Une nouvelle mise en garde a été lancée contre le scénario d’un coup de barre à gauche en cas d’alliance entre le SPD, les Verts et le parti de la gauche radicale Die Linke. Cette coalition n’est toutefois pas la plus probable et se heurte à de nombreuses divergences idéologiques entre les trois partis. Mais les conservateurs, en difficulté dans les sondages, ont fait de cette perspective un chiffon rouge pour remobiliser leurs troupes.

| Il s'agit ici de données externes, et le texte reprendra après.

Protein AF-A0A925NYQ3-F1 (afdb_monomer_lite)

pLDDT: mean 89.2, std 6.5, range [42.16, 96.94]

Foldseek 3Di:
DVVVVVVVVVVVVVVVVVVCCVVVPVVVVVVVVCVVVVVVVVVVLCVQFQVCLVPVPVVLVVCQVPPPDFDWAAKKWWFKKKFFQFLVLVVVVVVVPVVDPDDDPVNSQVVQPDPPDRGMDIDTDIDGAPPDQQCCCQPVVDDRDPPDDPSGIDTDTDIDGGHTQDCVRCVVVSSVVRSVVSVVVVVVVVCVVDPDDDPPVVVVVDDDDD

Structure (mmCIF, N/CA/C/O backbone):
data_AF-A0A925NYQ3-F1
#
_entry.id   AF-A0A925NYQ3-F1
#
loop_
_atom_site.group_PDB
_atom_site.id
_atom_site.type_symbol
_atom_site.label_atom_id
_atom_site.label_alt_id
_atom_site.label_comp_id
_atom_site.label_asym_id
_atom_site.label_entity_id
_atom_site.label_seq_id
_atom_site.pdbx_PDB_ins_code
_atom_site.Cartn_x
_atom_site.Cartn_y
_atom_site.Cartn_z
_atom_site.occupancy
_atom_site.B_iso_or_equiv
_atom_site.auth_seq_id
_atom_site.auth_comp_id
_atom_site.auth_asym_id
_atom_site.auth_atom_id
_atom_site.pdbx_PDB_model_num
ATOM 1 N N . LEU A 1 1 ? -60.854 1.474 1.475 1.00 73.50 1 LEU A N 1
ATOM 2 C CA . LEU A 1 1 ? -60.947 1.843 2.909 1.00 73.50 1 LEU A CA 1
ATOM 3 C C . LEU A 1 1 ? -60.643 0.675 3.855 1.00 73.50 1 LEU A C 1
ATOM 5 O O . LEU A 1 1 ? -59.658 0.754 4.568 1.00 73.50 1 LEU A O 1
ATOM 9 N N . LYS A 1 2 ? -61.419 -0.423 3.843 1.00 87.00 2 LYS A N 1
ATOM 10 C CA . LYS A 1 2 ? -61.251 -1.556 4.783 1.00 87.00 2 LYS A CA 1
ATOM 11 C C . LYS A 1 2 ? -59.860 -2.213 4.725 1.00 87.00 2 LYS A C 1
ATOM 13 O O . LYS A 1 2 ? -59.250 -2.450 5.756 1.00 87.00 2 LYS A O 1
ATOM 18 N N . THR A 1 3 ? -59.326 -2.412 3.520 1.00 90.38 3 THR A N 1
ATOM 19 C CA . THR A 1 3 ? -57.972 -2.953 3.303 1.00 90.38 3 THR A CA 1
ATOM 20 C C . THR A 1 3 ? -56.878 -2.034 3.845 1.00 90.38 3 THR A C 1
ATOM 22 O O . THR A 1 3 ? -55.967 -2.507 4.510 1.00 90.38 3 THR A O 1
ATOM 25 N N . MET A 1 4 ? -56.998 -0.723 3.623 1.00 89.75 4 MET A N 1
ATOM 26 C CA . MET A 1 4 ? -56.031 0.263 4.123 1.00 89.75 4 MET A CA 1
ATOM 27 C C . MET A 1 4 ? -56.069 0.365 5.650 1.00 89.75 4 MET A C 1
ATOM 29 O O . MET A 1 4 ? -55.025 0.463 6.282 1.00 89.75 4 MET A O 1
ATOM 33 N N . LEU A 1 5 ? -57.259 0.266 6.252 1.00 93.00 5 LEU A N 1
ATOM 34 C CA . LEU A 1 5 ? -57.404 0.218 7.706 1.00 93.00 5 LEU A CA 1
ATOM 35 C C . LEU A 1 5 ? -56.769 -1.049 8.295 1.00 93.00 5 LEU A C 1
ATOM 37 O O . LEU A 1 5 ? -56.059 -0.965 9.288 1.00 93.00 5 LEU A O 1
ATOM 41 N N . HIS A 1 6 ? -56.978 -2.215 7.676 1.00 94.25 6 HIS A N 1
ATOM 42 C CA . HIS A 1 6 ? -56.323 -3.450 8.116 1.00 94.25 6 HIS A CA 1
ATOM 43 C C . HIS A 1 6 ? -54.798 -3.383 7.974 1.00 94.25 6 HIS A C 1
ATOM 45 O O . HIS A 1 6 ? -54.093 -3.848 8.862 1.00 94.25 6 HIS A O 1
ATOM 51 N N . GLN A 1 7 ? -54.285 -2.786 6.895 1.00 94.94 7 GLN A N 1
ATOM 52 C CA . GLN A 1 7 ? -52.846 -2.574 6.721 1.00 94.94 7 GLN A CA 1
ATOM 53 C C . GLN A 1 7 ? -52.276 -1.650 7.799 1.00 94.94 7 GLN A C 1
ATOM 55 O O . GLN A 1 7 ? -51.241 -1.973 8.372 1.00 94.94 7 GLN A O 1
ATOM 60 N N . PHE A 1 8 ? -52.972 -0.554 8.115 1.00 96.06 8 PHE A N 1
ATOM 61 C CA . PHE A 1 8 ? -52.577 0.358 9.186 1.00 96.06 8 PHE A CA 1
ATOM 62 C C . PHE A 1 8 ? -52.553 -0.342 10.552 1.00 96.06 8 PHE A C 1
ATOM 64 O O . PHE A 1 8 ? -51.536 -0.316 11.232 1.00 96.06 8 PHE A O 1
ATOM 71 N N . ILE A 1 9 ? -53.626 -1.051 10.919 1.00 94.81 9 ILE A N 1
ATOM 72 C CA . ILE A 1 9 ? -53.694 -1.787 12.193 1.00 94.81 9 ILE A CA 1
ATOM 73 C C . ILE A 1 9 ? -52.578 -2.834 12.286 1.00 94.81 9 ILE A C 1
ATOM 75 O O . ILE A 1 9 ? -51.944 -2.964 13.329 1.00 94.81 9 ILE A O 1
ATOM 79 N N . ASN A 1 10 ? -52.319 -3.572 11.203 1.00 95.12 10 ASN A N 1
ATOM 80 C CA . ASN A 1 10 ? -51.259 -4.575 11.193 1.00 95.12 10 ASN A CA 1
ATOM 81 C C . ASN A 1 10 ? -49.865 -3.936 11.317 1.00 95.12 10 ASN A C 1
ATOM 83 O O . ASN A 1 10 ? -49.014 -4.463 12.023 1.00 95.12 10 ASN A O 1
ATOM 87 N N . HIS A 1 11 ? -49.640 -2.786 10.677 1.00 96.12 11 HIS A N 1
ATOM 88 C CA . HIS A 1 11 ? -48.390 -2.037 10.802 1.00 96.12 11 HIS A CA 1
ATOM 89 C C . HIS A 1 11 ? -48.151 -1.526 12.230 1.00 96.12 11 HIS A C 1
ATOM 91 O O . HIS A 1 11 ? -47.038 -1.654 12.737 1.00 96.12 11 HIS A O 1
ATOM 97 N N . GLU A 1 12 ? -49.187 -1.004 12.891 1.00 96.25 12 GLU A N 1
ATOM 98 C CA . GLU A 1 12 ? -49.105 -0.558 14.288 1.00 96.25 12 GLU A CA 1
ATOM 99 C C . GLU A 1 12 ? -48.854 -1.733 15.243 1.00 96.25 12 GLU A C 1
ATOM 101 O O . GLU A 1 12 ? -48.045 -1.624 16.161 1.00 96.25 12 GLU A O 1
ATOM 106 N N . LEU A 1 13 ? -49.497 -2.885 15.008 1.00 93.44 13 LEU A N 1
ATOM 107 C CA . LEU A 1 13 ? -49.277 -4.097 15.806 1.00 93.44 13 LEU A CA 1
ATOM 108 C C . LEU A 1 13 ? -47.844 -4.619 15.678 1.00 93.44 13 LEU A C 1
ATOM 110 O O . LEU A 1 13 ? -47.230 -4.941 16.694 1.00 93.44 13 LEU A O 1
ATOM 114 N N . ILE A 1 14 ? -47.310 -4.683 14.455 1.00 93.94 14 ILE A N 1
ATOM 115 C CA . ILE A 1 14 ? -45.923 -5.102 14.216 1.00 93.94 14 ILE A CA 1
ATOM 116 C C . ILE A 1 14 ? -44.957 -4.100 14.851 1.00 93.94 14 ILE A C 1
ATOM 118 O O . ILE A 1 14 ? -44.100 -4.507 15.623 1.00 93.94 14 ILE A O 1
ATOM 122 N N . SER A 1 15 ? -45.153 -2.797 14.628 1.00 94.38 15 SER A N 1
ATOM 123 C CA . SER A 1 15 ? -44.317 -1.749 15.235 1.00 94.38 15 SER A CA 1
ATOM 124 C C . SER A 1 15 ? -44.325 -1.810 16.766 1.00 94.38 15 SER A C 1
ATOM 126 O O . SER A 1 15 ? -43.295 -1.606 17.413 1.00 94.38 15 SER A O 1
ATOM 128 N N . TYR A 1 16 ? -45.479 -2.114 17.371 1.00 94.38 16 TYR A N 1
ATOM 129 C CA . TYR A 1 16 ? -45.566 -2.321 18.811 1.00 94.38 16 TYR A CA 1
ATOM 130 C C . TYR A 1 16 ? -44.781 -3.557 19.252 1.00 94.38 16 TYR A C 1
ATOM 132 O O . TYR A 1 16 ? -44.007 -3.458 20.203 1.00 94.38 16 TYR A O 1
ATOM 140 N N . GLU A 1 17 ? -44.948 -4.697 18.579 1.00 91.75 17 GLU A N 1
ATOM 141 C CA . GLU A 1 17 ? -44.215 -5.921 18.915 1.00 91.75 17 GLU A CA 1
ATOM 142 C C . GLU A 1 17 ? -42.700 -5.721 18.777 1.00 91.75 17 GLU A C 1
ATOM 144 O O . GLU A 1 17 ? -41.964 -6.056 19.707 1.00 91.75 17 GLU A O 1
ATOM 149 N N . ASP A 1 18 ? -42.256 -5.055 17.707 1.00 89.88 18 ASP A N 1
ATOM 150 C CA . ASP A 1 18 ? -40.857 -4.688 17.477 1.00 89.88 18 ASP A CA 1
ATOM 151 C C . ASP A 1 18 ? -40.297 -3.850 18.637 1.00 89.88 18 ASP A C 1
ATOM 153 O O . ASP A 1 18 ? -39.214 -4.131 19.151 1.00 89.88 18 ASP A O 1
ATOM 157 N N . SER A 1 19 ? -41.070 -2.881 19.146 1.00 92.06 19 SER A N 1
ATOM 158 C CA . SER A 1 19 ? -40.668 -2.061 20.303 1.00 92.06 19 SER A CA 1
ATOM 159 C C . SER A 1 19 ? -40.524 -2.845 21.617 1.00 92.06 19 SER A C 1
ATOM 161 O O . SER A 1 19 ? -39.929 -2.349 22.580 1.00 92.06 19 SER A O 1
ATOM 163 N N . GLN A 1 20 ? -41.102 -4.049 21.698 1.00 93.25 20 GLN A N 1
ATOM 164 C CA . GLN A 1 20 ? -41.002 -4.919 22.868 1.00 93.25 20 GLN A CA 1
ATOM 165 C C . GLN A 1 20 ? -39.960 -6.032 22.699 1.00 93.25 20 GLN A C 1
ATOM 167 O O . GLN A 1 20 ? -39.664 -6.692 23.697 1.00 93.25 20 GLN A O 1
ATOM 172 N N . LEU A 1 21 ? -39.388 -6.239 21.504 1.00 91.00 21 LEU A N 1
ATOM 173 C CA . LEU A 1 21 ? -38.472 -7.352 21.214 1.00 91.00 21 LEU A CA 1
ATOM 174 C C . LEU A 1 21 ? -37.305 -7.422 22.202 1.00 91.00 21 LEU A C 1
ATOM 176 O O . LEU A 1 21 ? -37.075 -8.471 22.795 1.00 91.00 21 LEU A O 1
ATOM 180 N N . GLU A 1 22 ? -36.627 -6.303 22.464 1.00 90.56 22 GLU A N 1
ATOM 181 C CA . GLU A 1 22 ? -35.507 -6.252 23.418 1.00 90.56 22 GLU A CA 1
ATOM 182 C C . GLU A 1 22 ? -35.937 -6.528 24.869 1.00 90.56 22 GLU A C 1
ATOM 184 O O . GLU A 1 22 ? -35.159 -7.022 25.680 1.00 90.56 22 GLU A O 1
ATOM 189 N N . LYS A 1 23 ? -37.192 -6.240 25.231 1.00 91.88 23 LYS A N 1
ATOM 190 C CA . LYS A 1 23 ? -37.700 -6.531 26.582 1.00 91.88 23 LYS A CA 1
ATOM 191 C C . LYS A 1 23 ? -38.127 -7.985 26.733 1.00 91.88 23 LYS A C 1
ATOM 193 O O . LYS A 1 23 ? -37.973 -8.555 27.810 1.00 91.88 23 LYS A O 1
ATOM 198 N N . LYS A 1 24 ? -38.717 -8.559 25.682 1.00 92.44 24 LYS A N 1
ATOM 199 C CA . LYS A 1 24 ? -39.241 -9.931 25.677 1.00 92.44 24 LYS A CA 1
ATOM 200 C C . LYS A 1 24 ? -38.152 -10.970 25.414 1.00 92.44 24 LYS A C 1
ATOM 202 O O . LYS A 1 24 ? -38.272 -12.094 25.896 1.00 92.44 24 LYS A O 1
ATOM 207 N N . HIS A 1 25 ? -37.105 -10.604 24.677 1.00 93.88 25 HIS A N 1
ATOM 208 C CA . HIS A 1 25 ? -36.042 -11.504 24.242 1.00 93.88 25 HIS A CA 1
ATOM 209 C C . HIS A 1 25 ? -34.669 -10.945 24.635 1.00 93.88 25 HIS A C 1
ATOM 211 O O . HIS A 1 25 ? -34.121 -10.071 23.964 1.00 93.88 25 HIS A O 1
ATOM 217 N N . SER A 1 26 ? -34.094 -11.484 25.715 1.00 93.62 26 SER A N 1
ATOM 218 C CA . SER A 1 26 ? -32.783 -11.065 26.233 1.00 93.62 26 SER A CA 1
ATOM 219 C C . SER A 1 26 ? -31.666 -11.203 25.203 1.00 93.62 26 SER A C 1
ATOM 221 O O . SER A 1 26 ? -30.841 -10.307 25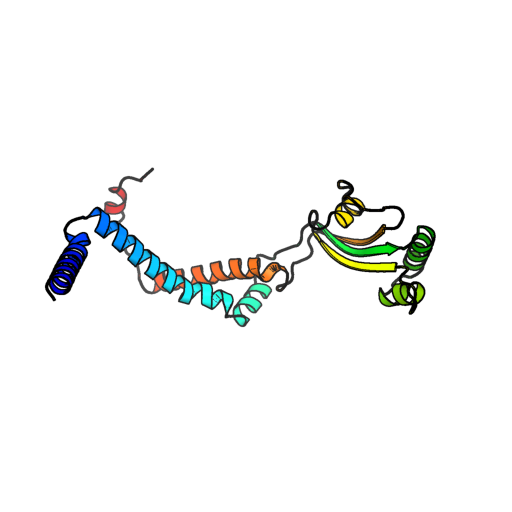.080 1.00 93.62 26 SER A O 1
ATOM 223 N N . ASP A 1 27 ? -31.657 -12.291 24.432 1.00 92.81 27 ASP A N 1
ATOM 224 C CA . ASP A 1 27 ? -30.598 -12.563 23.453 1.00 92.81 27 ASP A CA 1
ATOM 225 C C . ASP A 1 27 ? -30.615 -11.527 22.326 1.00 92.81 27 ASP A C 1
ATOM 227 O O . ASP A 1 27 ? -29.573 -11.016 21.923 1.00 92.81 27 ASP A O 1
ATOM 231 N N . PHE A 1 28 ? -31.814 -11.138 21.882 1.00 92.06 28 PHE A N 1
ATOM 232 C CA . PHE A 1 28 ? -31.982 -10.053 20.921 1.00 92.06 28 PHE A CA 1
ATOM 233 C C . PHE A 1 28 ? -31.501 -8.715 21.496 1.00 92.06 28 PHE A C 1
ATOM 235 O O . PHE A 1 28 ? -30.791 -7.979 20.815 1.00 92.06 28 PHE A O 1
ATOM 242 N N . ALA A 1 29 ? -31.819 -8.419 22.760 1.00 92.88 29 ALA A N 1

La chancelière a notamment critiqué les hausses d’impôts prévues par le candidat social-démocrate, disant craindre qu’elles ne fassent fuir les entreprises allemandes en Autriche ou aux Pays-Bas. «Ce n’est pas notre politique», a-t-elle souligné, préférant une «politique qui permet aux entreprises de rester chez nous et de créer des emplois ici, pour que l’Allemagne puisse prospérer». La chancelière a également mis en garde contre «la suppression du frein à l’endettement», règle constitutionnelle de rigueur budgétaire, et les risques d’une «Union européenne de la dette», que pourrait amener, selon elle, une victoire de la gauche.
Scholz et le SPD veulent un renouveau
Mobilisant ses supporters à Cologne, le candidat du SPD Olaf Scholz a lui promis d’incarner le «renouveau» après quatre mandats et 16 ans de pouvoir d’Angela Merkel, dont il est ministre des Finances depuis 2018. «Nous avons besoin d’un changement de gouvernement et nous voulons un gouvernement dirigé par le SPD», a clamé ce centriste, qui a pourtant joué sur son expérience de gestionnaire, dans la lignée d’Angela Merkel, pour faire campagne.

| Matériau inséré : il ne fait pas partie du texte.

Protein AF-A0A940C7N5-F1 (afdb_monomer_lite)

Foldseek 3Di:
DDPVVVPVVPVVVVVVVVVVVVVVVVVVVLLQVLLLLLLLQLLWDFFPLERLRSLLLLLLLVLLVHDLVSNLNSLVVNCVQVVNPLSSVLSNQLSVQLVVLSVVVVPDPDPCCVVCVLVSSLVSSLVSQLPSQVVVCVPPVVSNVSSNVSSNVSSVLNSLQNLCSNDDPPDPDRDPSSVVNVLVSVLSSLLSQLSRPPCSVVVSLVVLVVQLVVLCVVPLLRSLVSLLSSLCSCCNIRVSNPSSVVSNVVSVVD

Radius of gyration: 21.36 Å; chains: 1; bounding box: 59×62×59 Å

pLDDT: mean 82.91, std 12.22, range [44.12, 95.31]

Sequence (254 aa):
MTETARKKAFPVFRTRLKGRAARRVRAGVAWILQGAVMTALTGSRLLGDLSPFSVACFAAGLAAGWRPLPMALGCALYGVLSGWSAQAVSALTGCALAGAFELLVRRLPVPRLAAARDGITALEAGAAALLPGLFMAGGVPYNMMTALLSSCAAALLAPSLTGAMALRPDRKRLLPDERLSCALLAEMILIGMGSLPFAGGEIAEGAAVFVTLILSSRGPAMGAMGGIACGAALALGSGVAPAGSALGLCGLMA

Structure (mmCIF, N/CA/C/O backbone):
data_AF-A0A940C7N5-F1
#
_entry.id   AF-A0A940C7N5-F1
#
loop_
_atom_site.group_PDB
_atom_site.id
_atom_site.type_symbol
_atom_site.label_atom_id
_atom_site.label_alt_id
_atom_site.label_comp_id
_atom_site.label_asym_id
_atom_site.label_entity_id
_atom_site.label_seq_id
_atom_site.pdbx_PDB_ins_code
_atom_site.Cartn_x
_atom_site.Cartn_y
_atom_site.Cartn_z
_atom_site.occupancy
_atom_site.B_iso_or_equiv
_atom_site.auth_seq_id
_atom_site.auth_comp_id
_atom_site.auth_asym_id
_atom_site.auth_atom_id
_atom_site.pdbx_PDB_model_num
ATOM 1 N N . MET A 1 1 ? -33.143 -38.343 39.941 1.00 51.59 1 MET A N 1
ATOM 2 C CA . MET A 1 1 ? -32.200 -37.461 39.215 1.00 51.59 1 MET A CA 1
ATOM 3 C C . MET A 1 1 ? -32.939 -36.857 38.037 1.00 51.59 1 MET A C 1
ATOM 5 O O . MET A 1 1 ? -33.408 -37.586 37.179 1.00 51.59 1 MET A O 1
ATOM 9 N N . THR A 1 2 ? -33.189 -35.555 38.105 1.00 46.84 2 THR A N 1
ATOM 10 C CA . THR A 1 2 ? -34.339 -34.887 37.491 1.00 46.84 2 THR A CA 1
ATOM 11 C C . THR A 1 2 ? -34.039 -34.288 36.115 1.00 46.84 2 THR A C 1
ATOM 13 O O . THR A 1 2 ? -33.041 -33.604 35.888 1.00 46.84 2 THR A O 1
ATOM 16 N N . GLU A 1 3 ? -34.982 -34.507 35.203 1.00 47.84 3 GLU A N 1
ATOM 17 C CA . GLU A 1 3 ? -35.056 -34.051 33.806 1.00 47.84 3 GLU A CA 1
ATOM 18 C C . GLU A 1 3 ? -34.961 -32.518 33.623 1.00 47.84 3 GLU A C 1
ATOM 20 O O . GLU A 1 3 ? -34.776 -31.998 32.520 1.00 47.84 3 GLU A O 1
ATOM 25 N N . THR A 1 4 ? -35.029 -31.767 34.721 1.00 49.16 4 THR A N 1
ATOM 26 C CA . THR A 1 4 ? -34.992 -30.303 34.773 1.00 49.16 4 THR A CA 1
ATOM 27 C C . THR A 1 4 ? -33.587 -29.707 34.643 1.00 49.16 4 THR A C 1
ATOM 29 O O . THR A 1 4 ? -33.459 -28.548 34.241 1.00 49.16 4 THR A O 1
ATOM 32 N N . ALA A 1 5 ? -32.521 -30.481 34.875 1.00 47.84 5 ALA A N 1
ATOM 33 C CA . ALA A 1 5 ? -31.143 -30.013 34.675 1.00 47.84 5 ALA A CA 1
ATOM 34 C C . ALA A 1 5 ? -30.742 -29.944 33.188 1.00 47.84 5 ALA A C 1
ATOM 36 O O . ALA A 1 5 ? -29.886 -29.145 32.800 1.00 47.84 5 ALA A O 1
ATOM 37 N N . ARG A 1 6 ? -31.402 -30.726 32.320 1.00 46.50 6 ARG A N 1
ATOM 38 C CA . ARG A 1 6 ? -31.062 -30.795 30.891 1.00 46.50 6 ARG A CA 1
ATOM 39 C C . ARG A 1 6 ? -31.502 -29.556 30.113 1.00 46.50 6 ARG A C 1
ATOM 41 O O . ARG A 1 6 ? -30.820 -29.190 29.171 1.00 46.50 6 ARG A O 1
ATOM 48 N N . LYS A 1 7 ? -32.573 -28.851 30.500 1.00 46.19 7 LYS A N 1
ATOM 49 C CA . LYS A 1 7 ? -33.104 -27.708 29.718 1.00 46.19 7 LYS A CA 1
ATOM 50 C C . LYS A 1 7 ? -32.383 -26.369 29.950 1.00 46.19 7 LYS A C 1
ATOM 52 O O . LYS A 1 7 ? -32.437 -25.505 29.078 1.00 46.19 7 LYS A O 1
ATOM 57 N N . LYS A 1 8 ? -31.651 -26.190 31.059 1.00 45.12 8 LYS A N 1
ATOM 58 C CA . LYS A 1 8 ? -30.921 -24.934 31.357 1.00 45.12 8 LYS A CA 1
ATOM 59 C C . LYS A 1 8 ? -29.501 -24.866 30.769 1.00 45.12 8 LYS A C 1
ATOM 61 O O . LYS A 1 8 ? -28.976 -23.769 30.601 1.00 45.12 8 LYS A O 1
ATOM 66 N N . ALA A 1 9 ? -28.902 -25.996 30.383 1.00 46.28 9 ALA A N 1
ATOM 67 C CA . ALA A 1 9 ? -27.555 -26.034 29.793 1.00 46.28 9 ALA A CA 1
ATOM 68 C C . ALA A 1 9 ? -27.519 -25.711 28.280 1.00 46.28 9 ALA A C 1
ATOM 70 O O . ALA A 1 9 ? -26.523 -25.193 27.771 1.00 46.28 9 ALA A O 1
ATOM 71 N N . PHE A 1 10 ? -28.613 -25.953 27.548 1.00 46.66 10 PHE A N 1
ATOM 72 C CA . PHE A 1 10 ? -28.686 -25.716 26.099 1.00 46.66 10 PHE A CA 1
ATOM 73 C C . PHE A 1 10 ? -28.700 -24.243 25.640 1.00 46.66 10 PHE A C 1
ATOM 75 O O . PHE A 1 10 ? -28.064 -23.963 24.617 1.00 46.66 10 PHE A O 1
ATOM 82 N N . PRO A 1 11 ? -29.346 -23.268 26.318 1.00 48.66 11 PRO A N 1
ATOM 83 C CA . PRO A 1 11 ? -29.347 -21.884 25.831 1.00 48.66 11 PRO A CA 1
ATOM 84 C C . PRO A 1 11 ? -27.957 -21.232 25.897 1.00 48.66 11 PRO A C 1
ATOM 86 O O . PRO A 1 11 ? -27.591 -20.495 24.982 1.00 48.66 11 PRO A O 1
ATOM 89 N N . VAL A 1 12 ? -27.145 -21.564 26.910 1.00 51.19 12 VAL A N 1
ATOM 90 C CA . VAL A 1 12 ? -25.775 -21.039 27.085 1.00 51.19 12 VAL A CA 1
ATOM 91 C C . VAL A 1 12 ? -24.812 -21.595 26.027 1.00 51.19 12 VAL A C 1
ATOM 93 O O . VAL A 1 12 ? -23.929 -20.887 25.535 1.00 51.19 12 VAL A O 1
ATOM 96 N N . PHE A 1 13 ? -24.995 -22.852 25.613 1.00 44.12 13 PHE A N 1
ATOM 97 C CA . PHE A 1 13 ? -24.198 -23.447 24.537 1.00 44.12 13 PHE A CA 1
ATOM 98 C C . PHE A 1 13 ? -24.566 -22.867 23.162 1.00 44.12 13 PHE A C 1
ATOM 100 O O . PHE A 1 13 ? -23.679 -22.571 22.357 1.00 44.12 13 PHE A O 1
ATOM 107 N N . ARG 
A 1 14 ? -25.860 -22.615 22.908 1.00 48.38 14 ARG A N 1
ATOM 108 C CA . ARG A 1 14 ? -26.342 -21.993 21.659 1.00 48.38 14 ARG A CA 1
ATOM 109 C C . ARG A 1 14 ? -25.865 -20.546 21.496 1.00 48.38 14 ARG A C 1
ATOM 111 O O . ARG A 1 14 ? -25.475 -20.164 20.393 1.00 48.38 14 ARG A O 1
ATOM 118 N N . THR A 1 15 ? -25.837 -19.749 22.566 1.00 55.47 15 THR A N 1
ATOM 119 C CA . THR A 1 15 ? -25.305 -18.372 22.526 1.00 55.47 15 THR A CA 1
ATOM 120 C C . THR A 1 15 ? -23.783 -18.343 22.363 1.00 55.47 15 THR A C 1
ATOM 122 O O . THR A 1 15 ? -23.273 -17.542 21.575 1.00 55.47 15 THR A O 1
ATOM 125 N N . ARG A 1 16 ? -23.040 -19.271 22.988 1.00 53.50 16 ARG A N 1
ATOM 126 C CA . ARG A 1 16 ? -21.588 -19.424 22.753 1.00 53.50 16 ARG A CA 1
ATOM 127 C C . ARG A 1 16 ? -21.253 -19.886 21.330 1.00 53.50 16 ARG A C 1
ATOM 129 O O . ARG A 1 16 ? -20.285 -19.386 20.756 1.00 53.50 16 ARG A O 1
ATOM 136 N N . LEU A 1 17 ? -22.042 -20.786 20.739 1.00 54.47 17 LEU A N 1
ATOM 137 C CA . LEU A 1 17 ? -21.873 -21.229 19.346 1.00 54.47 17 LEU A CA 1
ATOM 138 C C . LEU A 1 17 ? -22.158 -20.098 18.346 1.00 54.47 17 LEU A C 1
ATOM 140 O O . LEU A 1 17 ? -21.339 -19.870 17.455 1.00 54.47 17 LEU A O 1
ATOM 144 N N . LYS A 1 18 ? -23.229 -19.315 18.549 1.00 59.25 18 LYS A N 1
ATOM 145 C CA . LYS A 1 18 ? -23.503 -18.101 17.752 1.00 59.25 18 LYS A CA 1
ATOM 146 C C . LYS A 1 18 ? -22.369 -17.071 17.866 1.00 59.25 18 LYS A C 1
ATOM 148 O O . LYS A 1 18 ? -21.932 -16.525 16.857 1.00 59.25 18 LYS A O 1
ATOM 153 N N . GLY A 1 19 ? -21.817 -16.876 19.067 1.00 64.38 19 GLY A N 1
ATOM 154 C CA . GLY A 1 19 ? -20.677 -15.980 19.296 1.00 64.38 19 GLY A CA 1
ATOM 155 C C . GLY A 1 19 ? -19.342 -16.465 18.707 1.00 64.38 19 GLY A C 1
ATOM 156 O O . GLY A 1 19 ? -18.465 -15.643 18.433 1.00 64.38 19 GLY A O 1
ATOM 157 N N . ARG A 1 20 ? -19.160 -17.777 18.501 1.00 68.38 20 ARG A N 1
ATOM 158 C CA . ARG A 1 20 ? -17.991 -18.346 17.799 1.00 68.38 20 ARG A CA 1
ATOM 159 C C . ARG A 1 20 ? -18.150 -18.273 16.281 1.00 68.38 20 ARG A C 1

Portés par les préoccupations climatiques des électeurs, les Verts devraient jouer un rôle central dans le futur gouvernement. Leur candidate Annalena Baerbock obtiendrait pourrait s’adjuger, selon les sondages, la troisième place du scrutin, devant le parti libéral emmené par Christian Lindner. Elle s’est jointe vendredi à la manifestation pour le climat organisée à Cologne avant de boucler sa campagne non loin de là, à Düsseldorf.
Dans leurs programmes électoraux, les trois principaux candidats ont fait de la protection de l’environnement l’une de leurs priorités pour les quatre prochaines années, s’engageant à agir pour limiter le réchauffement climatique mondial à 1,5°C. Pendant la campagne électorale, à la mi-juillet, l’Allemagne a été frappée par des inondations meurtrières, qui ont fait plus de 180 morts dans l’ouest du pays et sont directement liées au changement climatique, selon les experts.
L’objectif de neutralité climatique fait consensus entre les partis allemands, tout comme le développement des énergies renouvelables. Mais les délais et moyens pour y parvenir font débat, entre la gauche favorable à une large intervention de l’État et la droite qui mise sur le secteur privé.